If A equals B, and B equals C, then it follows logically that A equals C, and even that C equals A. Most humans know that, sort of. So does Rio.
Rio, a seven-year-old California sea lion living at the University of California at Santa Cruz, thinks like a human. After learning to pair the silhouette of a crab with that of a tulip, and then the tulip with a radio, Rio makes a logical leap: she matches the crab with the radio. It may seem a small thing, but it is a basic kind of logical thinking. And Rio is the first nonhuman animal that is known to display it.
What’s more, says Rio’s trainer, animal behaviorist Ronald Schusterman of UCSC and California State University at Hayward, Rio’s ability undermines the common notion that language is a prerequisite for logical reasoning. Vocabulary, in this view, allows us to label and classify objects and to find equivalences among them--to recognize that two different animals are both crabs, say, and even to recognize that crab equals tulip in certain circumstances. But Rio does that without language, which suggests things may be the other way around: elementary logic may be a prerequisite, and an evolutionary precursor, of language.
I’m saying that forming equivalence relations is primitive, a basic, says Schusterman. Imagine if you took the specialized areas of the brain that do language and stuck them onto a cockroach. Do you think the cockroach would do language? Probably not. Because you need the precursors, a certain amount of intelligence to do language.
It was a desire to get beyond the inconclusiveness of animal language experiments that pushed Schusterman into his current line of research. Since the 1960s researchers have taught sign language to various animals, including chimpanzees, gorillas, orangutans, and dolphins. (Schusterman himself taught sea lions a language ten years ago.) In one experiment, a dolphin was taught to tap a ball to its right when given the signal right-ball-flipper-touch; in another, a chimp signed want berry when she had a hankering for the fruit.
But the significance of such experiments remains controversial. Some researchers believe the animals’ ability to learn the gestures or symbols, combine them into sequences, and use them in different contexts shows that the animals understand the meaning of the symbols and are displaying elementary reasoning. Other researchers, though, dismiss the animal-language results as sophisticated mimicry.
Schusterman decided to test Rio for reasoning ability in a different way. He and his graduate students created a repertoire of 90 objects for Rio to learn. Some were three-dimensional objects, such as a spatula, but most were simply black-on-white drawings. The researchers divided the objects into three categories (A, B, and C) and grouped them in 30 trios consisting of one object from each category.
As Rio sat in front of a windowed plywood panel at poolside, researchers behind the panel displayed an object from category A in the center window for a few seconds. Next they opened the two side windows, displaying the objects from category B that Rio had to choose between. If Rio touched her nose to the correct one, the researchers rewarded her with a herring.
Schusterman found that Rio readily learned to pair objects. For example, she learned that the silhouette of an elephant (category A) always went with that of an ant (category B).

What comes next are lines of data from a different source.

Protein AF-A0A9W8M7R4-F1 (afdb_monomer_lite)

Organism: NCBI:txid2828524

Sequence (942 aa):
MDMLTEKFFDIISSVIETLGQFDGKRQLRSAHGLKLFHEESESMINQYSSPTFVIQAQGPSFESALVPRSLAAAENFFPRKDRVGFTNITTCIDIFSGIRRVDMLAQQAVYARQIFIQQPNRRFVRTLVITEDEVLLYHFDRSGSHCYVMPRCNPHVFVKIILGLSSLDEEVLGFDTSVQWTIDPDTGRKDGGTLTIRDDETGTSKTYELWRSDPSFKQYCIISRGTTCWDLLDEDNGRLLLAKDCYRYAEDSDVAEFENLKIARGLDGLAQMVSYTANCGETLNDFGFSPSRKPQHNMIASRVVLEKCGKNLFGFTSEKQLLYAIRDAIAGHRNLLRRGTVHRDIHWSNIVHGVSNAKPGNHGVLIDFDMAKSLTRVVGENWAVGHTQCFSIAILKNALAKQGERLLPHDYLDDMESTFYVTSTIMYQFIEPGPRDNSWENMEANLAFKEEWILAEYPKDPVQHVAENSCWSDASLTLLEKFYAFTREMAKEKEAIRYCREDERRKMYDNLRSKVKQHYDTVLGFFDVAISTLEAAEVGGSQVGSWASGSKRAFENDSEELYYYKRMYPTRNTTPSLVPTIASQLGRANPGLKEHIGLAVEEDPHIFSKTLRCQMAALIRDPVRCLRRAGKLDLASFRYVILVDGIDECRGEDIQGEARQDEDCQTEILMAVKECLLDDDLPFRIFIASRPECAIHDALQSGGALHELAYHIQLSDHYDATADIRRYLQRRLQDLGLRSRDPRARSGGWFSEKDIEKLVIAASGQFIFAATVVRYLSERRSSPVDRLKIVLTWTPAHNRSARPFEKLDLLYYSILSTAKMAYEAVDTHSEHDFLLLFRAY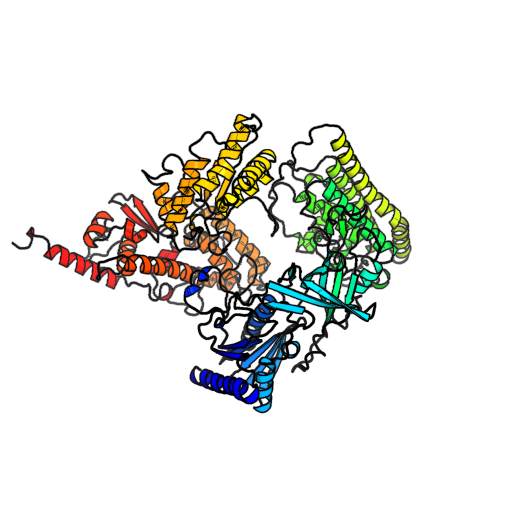QINATHGFNDIVSGPTLSLPNKELNAFLHVADDILISDLRSLVTIRPHPGGPILHLYHKSFSDFLNTESRSKDLFVPSARVQSYLAKCYLQNILQCPELRA

Structure (mmCIF, N/CA/C/O backbone):
data_AF-A0A9W8M7R4-F1
#
_entry.id   AF-A0A9W8M7R4-F1
#
loop_
_atom_site.group_PDB
_atom_site.id
_atom_site.type_symbol
_atom_site.label_atom_id
_atom_site.label_alt_id
_atom_site.label_comp_id
_atom_site.label_asym_id
_atom_site.label_entity_id
_atom_site.label_seq_id
_atom_site.pdbx_PDB_ins_code
_atom_site.Cartn_x
_atom_site.Cartn_y
_atom_site.Cartn_z
_atom_site.occupancy
_atom_site.B_iso_or_equiv
_atom_site.auth_seq_id
_atom_site.auth_comp_id
_atom_site.auth_asym_id
_atom_site.auth_atom_id
_atom_site.pdbx_PDB_model_num
ATOM 1 N N . MET A 1 1 ? 32.624 -13.544 -23.371 1.00 63.53 1 MET A N 1
ATOM 2 C CA . MET A 1 1 ? 31.279 -13.668 -22.778 1.00 63.53 1 MET A CA 1
ATOM 3 C C . MET A 1 1 ? 30.236 -13.675 -23.884 1.00 63.53 1 MET A C 1
ATOM 5 O O . MET A 1 1 ? 29.523 -14.657 -23.973 1.00 63.53 1 MET A O 1
ATOM 9 N N . ASP A 1 2 ? 30.258 -12.707 -24.802 1.00 67.94 2 ASP A N 1
ATOM 10 C CA . ASP A 1 2 ? 29.306 -12.605 -25.927 1.00 67.94 2 ASP A CA 1
ATOM 11 C C . ASP A 1 2 ? 29.199 -13.877 -26.787 1.00 67.94 2 ASP A C 1
ATOM 13 O O . ASP A 1 2 ? 28.110 -14.408 -26.957 1.00 67.94 2 ASP A O 1
ATOM 17 N N . MET A 1 3 ? 30.328 -14.474 -27.188 1.00 74.44 3 MET A N 1
ATOM 18 C CA . MET A 1 3 ? 30.341 -15.760 -27.913 1.00 74.44 3 MET A CA 1
ATOM 19 C C . MET A 1 3 ? 29.724 -16.932 -27.114 1.00 74.44 3 MET A C 1
ATOM 21 O O . MET A 1 3 ? 29.220 -17.890 -27.694 1.00 74.44 3 MET A O 1
ATOM 25 N N . LEU A 1 4 ? 29.803 -16.909 -25.779 1.00 77.62 4 LEU A N 1
ATOM 26 C CA . LEU A 1 4 ? 29.199 -17.942 -24.928 1.00 77.62 4 LEU A CA 1
ATOM 27 C C . LEU A 1 4 ? 27.686 -17.712 -24.813 1.00 77.62 4 LEU A C 1
ATOM 29 O O . LEU A 1 4 ? 26.915 -18.662 -24.909 1.00 77.62 4 LEU A O 1
ATOM 33 N N . THR A 1 5 ? 27.279 -16.450 -24.667 1.00 85.69 5 THR A N 1
ATOM 34 C CA . THR A 1 5 ? 25.880 -16.018 -24.680 1.00 85.69 5 THR A CA 1
ATOM 35 C C . THR A 1 5 ? 25.186 -16.435 -25.977 1.00 85.69 5 THR A C 1
ATOM 37 O O . THR A 1 5 ? 24.152 -17.089 -25.911 1.00 85.69 5 THR A O 1
ATOM 40 N N . GLU A 1 6 ? 25.778 -16.167 -27.145 1.00 87.06 6 GLU A N 1
ATOM 41 C CA . GLU A 1 6 ? 25.225 -16.585 -28.446 1.00 87.06 6 GLU A CA 1
ATOM 42 C C . GLU A 1 6 ? 25.021 -18.103 -28.536 1.00 87.06 6 GLU A C 1
ATOM 44 O O . GLU A 1 6 ? 23.932 -18.566 -28.863 1.00 87.06 6 GLU A O 1
ATOM 49 N N . LYS A 1 7 ? 26.016 -18.904 -28.134 1.00 89.81 7 LYS A N 1
ATOM 50 C CA . LYS A 1 7 ? 25.884 -20.372 -28.146 1.00 89.81 7 LYS A CA 1
ATOM 51 C C . LYS A 1 7 ? 24.743 -20.871 -27.265 1.00 89.81 7 LYS A C 1
ATOM 53 O O . LYS A 1 7 ? 24.025 -21.790 -27.649 1.00 89.81 7 LYS A O 1
ATOM 58 N N . PHE A 1 8 ? 24.582 -20.303 -26.070 1.00 91.31 8 PHE A N 1
ATOM 59 C CA . PHE A 1 8 ? 23.475 -20.680 -25.192 1.00 91.31 8 PHE A CA 1
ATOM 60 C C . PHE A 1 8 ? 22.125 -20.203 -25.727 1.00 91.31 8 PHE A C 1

And she soon understood that the pairing was symmetric: if shown the ant first, she matched it with the elephant. Later, Rio learned the ant also matched the silhouette of the planet Saturn, an image from category C.
The crucial test came when Rio had to match the elephant (A) with Saturn (C)--images she had never seen together. In order to be able to do what we call equivalence--that is, to go from C to A immediately, without any special training--you would have to have an understanding of symmetry and transitivity, says Schusterman. That is, you’d have to know that once A equals B and B equals C, then A equals C. You’d also have to know that C equals A. Rio apparently knew all that: on her very first try, she made the correct A-C connections for 11 out of 12 image trios and the correct C- A connections for 17 out of the remaining 18 trios.
No other animal has yet matched Rio’s performance, according to Schusterman. But that doesn’t mean sea lions are smarter than dolphins or chimpanzees. I’m convinced that many animals have this ability, says Schusterman. They just haven’t been tested along these lines.